According to the age histogram, a majority of the passengers were aged between 20 and 40. If the bars within this range are added up, about 750 passengers fall between this age range. Just a few passengers were above 75 years.
- It is worth noting, that we can use the normal distribution here to approximate the data and future measurements. The normal distribution is a symmetric bell-shaped curve with a continuous range from -infinity to +infinity and has a common value for mean, median, and mode.
The siblings_spouses histogram illustrates that a majority of the passengers, about 900 had no siblings nor spouses.
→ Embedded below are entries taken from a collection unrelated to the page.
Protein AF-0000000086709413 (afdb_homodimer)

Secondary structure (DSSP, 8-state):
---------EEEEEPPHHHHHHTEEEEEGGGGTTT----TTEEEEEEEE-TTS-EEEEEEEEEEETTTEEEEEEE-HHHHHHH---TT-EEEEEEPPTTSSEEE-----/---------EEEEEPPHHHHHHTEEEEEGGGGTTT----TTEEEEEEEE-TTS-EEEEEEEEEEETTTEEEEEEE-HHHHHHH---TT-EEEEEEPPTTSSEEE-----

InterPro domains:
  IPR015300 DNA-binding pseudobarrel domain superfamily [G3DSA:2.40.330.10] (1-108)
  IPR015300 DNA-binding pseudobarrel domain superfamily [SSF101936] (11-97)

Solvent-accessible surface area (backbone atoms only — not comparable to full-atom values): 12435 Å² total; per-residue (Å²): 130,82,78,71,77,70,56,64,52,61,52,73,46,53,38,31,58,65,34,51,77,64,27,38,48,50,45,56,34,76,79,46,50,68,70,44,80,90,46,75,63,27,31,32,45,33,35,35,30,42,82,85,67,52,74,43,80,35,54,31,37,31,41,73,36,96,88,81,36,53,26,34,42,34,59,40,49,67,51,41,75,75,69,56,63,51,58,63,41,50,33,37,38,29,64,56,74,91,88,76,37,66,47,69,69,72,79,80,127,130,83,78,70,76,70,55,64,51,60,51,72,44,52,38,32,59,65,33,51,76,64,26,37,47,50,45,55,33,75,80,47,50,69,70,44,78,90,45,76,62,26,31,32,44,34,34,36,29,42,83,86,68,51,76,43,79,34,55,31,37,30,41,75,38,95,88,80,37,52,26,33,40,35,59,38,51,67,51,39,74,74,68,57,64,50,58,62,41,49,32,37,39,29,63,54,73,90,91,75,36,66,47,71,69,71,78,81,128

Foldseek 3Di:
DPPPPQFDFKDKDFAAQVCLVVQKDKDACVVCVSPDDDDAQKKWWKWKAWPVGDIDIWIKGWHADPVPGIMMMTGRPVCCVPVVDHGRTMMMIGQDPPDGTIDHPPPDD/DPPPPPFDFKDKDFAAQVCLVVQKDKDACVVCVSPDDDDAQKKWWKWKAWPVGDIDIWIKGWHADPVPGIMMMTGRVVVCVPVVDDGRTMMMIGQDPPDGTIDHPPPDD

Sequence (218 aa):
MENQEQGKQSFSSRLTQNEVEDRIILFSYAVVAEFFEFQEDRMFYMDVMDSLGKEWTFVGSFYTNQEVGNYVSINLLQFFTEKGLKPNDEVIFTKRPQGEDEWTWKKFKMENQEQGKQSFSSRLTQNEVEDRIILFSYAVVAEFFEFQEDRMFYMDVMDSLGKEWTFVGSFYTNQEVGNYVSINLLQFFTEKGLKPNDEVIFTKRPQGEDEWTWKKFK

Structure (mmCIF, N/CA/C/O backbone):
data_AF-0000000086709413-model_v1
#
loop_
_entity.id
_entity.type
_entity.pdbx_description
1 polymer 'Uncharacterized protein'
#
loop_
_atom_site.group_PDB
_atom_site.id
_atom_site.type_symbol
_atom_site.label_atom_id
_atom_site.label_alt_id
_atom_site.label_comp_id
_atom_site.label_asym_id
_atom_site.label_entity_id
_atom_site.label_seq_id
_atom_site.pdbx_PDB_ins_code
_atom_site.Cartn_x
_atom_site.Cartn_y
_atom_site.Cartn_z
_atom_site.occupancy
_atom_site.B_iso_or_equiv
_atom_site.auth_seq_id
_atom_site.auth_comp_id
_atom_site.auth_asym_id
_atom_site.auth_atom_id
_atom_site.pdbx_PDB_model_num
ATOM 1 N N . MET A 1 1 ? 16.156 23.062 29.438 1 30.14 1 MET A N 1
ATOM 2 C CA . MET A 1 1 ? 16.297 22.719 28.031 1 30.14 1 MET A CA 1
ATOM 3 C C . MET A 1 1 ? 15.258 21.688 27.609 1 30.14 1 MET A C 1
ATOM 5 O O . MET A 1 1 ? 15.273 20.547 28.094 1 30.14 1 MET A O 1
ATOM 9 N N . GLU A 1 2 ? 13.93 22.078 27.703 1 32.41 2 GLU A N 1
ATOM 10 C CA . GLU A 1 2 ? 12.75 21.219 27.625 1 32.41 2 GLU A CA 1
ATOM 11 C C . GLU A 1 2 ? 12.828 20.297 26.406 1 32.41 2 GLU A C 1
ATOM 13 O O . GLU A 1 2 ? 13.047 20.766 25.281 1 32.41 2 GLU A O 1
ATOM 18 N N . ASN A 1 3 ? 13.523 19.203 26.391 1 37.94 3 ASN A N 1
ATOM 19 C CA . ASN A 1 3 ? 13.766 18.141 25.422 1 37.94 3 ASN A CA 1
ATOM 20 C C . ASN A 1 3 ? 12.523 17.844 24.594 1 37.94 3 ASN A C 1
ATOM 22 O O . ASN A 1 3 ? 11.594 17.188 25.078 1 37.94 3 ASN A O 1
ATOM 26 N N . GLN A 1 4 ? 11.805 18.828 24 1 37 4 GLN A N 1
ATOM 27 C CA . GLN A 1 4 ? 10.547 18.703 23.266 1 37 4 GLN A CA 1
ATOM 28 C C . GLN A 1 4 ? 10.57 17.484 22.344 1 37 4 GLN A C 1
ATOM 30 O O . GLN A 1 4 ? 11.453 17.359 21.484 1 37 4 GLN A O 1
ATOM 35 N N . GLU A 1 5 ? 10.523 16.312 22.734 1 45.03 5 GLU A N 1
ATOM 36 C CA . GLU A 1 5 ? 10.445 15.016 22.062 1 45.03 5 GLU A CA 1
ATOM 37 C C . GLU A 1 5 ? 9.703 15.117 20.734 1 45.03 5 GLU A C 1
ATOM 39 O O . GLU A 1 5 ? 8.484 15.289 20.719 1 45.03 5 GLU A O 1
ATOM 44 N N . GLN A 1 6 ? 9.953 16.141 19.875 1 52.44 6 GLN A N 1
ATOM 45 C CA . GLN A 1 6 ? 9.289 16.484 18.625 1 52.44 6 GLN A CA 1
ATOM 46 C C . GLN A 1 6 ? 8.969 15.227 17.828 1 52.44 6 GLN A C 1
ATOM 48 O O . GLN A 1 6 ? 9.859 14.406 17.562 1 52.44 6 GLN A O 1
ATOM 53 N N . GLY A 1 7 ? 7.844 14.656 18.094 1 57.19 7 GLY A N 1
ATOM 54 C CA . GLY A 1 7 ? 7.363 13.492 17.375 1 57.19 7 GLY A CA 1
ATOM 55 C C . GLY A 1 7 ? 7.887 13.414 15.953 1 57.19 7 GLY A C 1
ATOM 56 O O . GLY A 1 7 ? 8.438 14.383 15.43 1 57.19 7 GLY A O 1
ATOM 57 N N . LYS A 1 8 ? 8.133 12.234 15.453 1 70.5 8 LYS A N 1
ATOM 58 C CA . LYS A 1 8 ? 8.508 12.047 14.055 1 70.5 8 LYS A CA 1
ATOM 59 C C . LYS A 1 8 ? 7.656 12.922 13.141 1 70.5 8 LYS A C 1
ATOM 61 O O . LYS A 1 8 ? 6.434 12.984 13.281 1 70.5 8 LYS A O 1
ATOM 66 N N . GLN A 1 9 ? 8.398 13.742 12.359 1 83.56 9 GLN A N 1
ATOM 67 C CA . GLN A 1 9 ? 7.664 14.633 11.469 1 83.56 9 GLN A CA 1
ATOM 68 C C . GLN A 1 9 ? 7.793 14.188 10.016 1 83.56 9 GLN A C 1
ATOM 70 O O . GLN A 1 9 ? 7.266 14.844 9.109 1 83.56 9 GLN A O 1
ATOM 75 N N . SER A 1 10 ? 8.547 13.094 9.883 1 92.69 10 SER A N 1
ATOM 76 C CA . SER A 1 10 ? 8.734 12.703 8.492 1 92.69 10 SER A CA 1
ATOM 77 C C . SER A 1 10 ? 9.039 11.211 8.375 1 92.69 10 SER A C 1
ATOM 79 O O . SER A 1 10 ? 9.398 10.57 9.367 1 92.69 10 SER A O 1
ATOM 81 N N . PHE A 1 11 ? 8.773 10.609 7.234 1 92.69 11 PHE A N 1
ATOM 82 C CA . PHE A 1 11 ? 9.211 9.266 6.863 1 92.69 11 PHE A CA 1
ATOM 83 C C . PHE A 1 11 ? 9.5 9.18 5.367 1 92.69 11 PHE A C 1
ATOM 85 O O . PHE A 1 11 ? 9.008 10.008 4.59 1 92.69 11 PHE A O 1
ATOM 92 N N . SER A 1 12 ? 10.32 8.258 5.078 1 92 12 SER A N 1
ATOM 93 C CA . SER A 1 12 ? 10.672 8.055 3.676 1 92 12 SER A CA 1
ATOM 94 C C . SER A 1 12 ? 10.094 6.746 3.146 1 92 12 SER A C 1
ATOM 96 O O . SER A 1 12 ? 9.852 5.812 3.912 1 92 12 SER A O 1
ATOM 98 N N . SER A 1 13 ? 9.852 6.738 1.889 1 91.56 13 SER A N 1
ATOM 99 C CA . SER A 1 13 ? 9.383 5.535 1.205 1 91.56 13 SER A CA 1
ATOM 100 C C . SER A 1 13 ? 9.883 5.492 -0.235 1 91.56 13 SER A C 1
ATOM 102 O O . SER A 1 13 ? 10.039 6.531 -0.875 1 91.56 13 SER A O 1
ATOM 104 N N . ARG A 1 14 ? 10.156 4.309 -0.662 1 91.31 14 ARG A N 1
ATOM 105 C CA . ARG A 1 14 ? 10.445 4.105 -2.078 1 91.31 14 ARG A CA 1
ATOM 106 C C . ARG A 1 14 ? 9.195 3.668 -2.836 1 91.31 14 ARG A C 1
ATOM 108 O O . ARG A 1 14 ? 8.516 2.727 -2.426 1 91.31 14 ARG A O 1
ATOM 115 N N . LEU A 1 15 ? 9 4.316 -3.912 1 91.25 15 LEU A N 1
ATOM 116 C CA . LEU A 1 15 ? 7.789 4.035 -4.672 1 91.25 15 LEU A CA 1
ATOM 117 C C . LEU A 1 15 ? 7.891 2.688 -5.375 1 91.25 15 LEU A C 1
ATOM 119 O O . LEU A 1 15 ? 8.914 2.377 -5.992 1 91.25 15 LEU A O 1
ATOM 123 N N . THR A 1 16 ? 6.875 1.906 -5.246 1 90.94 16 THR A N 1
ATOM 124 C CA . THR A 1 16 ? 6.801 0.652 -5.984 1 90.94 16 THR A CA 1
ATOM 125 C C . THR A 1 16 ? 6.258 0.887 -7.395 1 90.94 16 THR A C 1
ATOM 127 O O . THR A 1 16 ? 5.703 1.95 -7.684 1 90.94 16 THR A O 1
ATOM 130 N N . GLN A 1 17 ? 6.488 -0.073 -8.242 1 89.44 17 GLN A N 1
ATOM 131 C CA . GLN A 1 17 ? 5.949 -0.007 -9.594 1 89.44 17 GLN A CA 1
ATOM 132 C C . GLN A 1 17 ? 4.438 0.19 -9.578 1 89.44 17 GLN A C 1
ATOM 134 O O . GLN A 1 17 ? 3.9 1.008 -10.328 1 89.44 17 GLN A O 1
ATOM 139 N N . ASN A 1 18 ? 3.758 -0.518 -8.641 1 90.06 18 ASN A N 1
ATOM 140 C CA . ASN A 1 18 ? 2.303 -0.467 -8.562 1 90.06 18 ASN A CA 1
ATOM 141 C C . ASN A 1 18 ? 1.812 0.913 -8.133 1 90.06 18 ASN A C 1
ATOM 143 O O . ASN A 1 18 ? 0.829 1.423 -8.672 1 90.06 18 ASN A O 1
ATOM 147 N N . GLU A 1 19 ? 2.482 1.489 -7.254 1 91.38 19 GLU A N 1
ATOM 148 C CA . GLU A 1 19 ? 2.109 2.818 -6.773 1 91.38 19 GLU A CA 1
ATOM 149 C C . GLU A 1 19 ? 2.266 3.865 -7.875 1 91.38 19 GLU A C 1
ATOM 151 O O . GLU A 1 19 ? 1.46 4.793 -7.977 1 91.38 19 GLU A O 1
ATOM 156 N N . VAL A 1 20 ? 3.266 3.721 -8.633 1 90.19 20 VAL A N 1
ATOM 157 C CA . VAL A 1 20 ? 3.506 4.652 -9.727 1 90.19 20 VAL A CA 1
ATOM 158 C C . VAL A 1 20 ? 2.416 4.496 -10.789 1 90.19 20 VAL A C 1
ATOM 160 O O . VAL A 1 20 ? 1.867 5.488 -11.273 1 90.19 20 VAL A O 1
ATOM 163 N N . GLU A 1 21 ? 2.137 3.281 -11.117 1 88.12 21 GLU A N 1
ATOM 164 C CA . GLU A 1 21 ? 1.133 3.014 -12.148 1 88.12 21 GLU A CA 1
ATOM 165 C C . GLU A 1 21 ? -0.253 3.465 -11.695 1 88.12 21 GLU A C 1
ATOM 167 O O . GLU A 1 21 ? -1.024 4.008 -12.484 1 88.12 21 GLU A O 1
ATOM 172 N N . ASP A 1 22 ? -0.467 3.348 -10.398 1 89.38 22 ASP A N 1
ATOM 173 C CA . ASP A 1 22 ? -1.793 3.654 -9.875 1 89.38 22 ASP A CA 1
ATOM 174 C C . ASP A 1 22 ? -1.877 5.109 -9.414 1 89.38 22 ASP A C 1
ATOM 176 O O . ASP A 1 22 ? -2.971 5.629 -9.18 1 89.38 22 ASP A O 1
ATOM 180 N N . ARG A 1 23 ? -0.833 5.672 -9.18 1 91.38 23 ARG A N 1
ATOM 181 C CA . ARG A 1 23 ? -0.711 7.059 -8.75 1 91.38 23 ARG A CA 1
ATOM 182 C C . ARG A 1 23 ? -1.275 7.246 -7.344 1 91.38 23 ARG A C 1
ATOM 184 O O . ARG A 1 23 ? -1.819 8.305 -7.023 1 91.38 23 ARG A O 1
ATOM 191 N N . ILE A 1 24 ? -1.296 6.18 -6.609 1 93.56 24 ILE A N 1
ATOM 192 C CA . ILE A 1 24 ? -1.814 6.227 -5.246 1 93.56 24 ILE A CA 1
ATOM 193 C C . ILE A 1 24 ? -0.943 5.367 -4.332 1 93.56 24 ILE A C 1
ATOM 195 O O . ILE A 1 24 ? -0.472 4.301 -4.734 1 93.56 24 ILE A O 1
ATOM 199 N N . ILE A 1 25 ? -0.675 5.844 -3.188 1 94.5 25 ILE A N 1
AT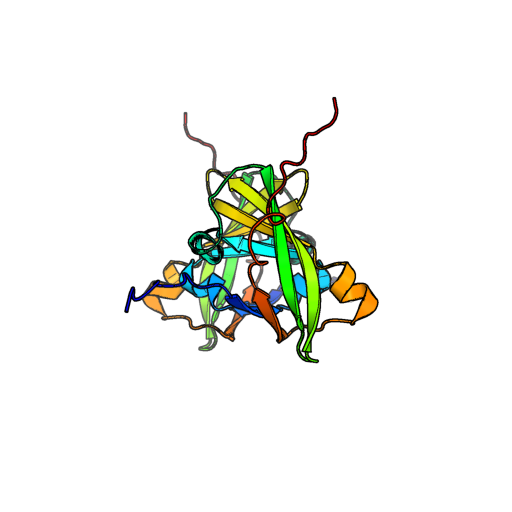OM 200 C CA . ILE A 1 25 ? 0 5.062 -2.156 1 94.5 25 ILE A CA 1
ATOM 201 C C . ILE A 1 25 ? -0.987 4.711 -1.047 1 94.5 25 ILE A C 1
ATOM 203 O O . ILE A 1 25 ? -1.741 5.566 -0.583 1 94.5 25 ILE A O 1
ATOM 207 N N . LEU A 1 26 ? -1.016 3.42 -0.729 1 96.25 26 LEU A N 1
ATOM 208 C CA . LEU A 1 26 ? -1.799 2.91 0.392 1 96.25 26 LEU A CA 1
ATOM 209 C C . LEU A 1 26 ? -0.89 2.324 1.468 1 96.25 26 LEU A C 1
ATOM 211 O O . LEU A 1 26 ? 0.014 1.541 1.164 1 96.25 26 LEU A O 1
ATOM 215 N N . PHE A 1 27 ? -1.166 2.695 2.758 1 96.12 27 PHE A N 1
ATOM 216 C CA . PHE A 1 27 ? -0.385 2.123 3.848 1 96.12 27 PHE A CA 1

Meanwhile, for the rest of the passengers, every passenger had at least a sibling or spouse.
As per the parents_children histogram, most passengers were neither accompanied by a parent nor child.
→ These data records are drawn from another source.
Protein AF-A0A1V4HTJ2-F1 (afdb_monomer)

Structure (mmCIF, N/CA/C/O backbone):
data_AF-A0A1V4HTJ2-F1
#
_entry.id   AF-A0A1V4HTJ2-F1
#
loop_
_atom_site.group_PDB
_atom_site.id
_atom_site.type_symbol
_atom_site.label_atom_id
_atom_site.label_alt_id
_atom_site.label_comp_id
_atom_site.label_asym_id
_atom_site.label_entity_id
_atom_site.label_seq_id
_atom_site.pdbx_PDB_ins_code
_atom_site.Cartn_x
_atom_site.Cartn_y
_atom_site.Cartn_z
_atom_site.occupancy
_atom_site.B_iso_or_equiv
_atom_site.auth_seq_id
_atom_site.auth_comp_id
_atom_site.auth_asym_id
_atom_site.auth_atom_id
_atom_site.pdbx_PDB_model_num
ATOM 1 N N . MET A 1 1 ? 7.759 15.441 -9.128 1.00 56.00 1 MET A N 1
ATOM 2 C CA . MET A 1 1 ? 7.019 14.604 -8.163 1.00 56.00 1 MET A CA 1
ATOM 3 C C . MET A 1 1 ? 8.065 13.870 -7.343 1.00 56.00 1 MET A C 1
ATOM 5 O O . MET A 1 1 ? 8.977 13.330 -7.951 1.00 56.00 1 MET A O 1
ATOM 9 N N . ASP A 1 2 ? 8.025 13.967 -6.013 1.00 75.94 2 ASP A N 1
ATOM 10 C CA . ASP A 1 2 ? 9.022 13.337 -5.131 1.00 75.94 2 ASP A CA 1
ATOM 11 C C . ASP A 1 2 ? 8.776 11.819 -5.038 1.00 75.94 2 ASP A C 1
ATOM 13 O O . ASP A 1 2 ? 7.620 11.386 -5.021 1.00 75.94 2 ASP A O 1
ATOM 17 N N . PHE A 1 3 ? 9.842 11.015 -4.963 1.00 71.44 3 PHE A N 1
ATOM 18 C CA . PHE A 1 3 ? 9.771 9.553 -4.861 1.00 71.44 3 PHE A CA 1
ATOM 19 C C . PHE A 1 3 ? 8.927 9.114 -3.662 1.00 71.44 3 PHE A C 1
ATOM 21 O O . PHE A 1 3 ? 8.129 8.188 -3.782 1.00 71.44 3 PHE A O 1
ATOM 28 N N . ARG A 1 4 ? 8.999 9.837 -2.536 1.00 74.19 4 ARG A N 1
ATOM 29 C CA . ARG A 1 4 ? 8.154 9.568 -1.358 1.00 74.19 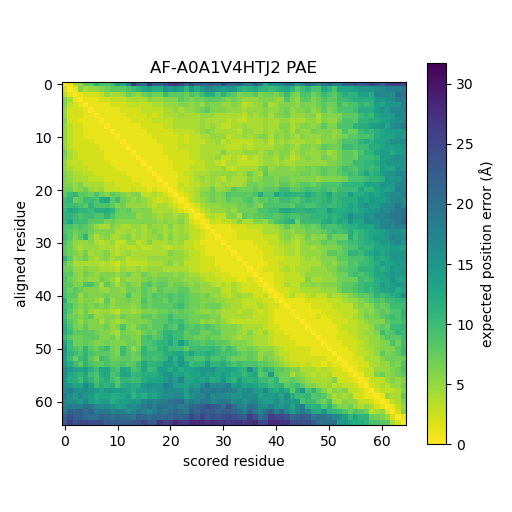4 ARG A CA 1
ATOM 30 C C . ARG A 1 4 ? 6.661 9.689 -1.661 1.00 74.19 4 ARG A C 1
ATOM 32 O O . ARG A 1 4 ? 5.863 8.895 -1.176 1.00 74.19 4 ARG A O 1
ATOM 39 N N . THR A 1 5 ? 6.275 10.660 -2.492 1.00 76.25 5 THR A N 1
ATOM 40 C CA . THR A 1 5 ? 4.870 10.838 -2.893 1.00 76.25 5 THR A CA 1
ATOM 41 C C . THR A 1 5 ? 4.410 9.696 -3.797 1.00 76.25 5 THR A C 1
ATOM 43 O O . THR A 1 5 ? 3.294 9.209 -3.637 1.00 76.25 5 THR A O 1
ATOM 46 N N . ALA A 1 6 ? 5.272 9.237 -4.709 1.00 75.38 6 ALA A N 1
ATOM 47 C CA . ALA A 1 6 ? 4.979 8.091 -5.567 1.00 75.38 6 ALA A CA 1
ATOM 48 C C . ALA A 1 6 ? 4.812 6.800 -4.749 1.00 75.38 6 ALA A C 1
ATOM 50 O O . ALA A 1 6 ? 3.810 6.106 -4.909 1.00 75.38 6 ALA A O 1
ATOM 51 N N . TYR A 1 7 ? 5.715 6.531 -3.800 1.00 76.75 7 TYR A N 1
ATOM 52 C CA . TYR A 1 7 ? 5.594 5.381 -2.899 1.00 76.75 7 TYR A CA 1
ATOM 53 C C . TYR A 1 7 ? 4.312 5.418 -2.076 1.00 76.75 7 TYR A C 1
ATOM 55 O O . TYR A 1 7 ? 3.615 4.412 -1.984 1.00 76.75 7 TYR A O 1
ATOM 63 N N . LYS A 1 8 ? 3.953 6.587 -1.537 1.00 80.62 8 LYS A N 1
ATOM 64 C CA . LYS A 1 8 ? 2.710 6.755 -0.781 1.00 80.62 8 LYS A CA 1
ATOM 65 C C . LYS A 1 8 ? 1.478 6.345 -1.594 1.00 80.62 8 LYS A C 1
ATOM 67 O O . LYS A 1 8 ? 0.595 5.678 -1.062 1.00 80.62 8 LYS A O 1
ATOM 72 N N . MET A 1 9 ? 1.429 6.720 -2.874 1.00 81.31 9 MET A N 1
ATOM 73 C CA . MET A 1 9 ? 0.328 6.355 -3.771 1.00 81.31 9 MET A CA 1
ATOM 74 C C . MET A 1 9 ? 0.294 4.853 -4.061 1.00 81.31 9 MET A C 1
ATOM 76 O O . MET A 1 9 ? -0.777 4.260 -3.996 1.00 81.31 9 MET A O 1
ATOM 80 N N . VAL A 1 10 ? 1.448 4.233 -4.326 1.00 81.88 10 VAL A N 1
ATOM 81 C CA . VAL A 1 10 ? 1.541 2.787 -4.594 1.00 81.88 10 VAL A CA 1
ATOM 82 C C . VAL A 1 10 ? 1.117 1.968 -3.375 1.00 81.88 10 VAL A C 1
ATOM 84 O O . VAL A 1 10 ? 0.285 1.074 -3.498 1.00 81.88 10 VAL A O 1
ATOM 87 N N . ILE A 1 11 ? 1.632 2.307 -2.188 1.00 82.31 11 ILE A N 1
ATOM 88 C CA . ILE A 1 11 ? 1.287 1.617 -0.936 1.00 82.31 11 ILE A CA 1
ATOM 89 C C . ILE A 1 11 ? -0.214 1.743 -0.661 1.00 82.31 11 ILE A C 1
ATOM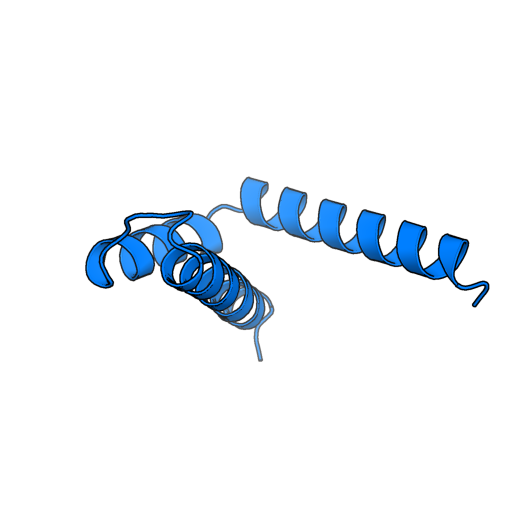 91 O O . ILE A 1 11 ? -0.859 0.753 -0.325 1.00 82.31 11 ILE A O 1
ATOM 95 N N . LYS A 1 12 ? -0.778 2.948 -0.823 1.00 84.88 12 LYS A N 1
ATOM 96 C CA . LYS A 1 12 ? -2.211 3.178 -0.623 1.00 84.88 12 LYS A CA 1
ATOM 97 C C . LYS A 1 12 ? -3.052 2.330 -1.578 1.00 84.88 12 LYS A C 1
ATOM 99 O O . LYS A 1 12 ? -3.927 1.614 -1.108 1.00 84.88 12 LYS A O 1
ATOM 104 N N . ASN A 1 13 ? -2.737 2.365 -2.872 1.00 85.50 13 ASN A N 1
ATOM 105 C CA . ASN A 1 13 ? -3.468 1.619 -3.892 1.00 85.50 13 ASN A CA 1
ATOM 106 C C . ASN A 1 13 ? -3.459 0.106 -3.621 1.00 85.50 13 ASN A C 1
ATOM 108 O O . ASN A 1 13 ? -4.496 -0.537 -3.735 1.00 85.50 13 ASN A O 1
ATOM 112 N N . GLU A 1 14 ? -2.323 -0.474 -3.211 1.00 83.62 14 GLU A N 1
ATOM 113 C CA . GLU A 1 14 ? -2.301 -1.916 -2.928 1.00 83.62 14 GLU A CA 1
ATOM 114 C C . GLU A 1 14 ? -3.029 -2.317 -1.655 1.00 83.62 14 GLU A C 1
ATOM 116 O O . GLU A 1 14 ? -3.640 -3.383 -1.591 1.00 83.62 14 GLU A O 1
ATOM 121 N N . LEU A 1 15 ? -3.003 -1.470 -0.632 1.00 83.44 15 LEU A N 1
ATOM 122 C CA . LEU A 1 15 ? -3.786 -1.732 0.567 1.00 83.44 15 LEU A CA 1
ATOM 123 C C . LEU A 1 15 ? -5.294 -1.613 0.287 1.00 83.44 15 LEU A C 1
ATOM 125 O O . LEU A 1 15 ? -6.054 -2.417 0.822 1.00 83.44 15 LEU A O 1
ATOM 129 N N . GLU A 1 16 ? -5.719 -0.680 -0.571 1.00 82.38 16 GLU A N 1
ATOM 130 C CA . GLU A 1 16 ? -7.108 -0.572 -1.046 1.00 82.38 16 GLU A CA 1
ATOM 131 C C . GLU A 1 16 ? -7.533 -1.824 -1.828 1.00 82.38 16 GLU A C 1
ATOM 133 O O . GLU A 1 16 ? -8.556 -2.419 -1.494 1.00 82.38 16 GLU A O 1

In the histogram for the travel_class column, it can be observed that more than 50% of the passengers were categorised as 3rd class passengers. Just about half of the remaining passengers were categorised as 2nd class and the rest were 1st class passengers.
The last histogram, survived depicts the survival rate of all passengers. About 800 passengers died meanwhile more than 500 passengers survived.

Scatterplot¶

A scatterplot is a type of graph that displays the relationship between two numerical variables. It provides insights on the distribution pattern, trend, and individual points deviating significantly from the majority of observations called outliers.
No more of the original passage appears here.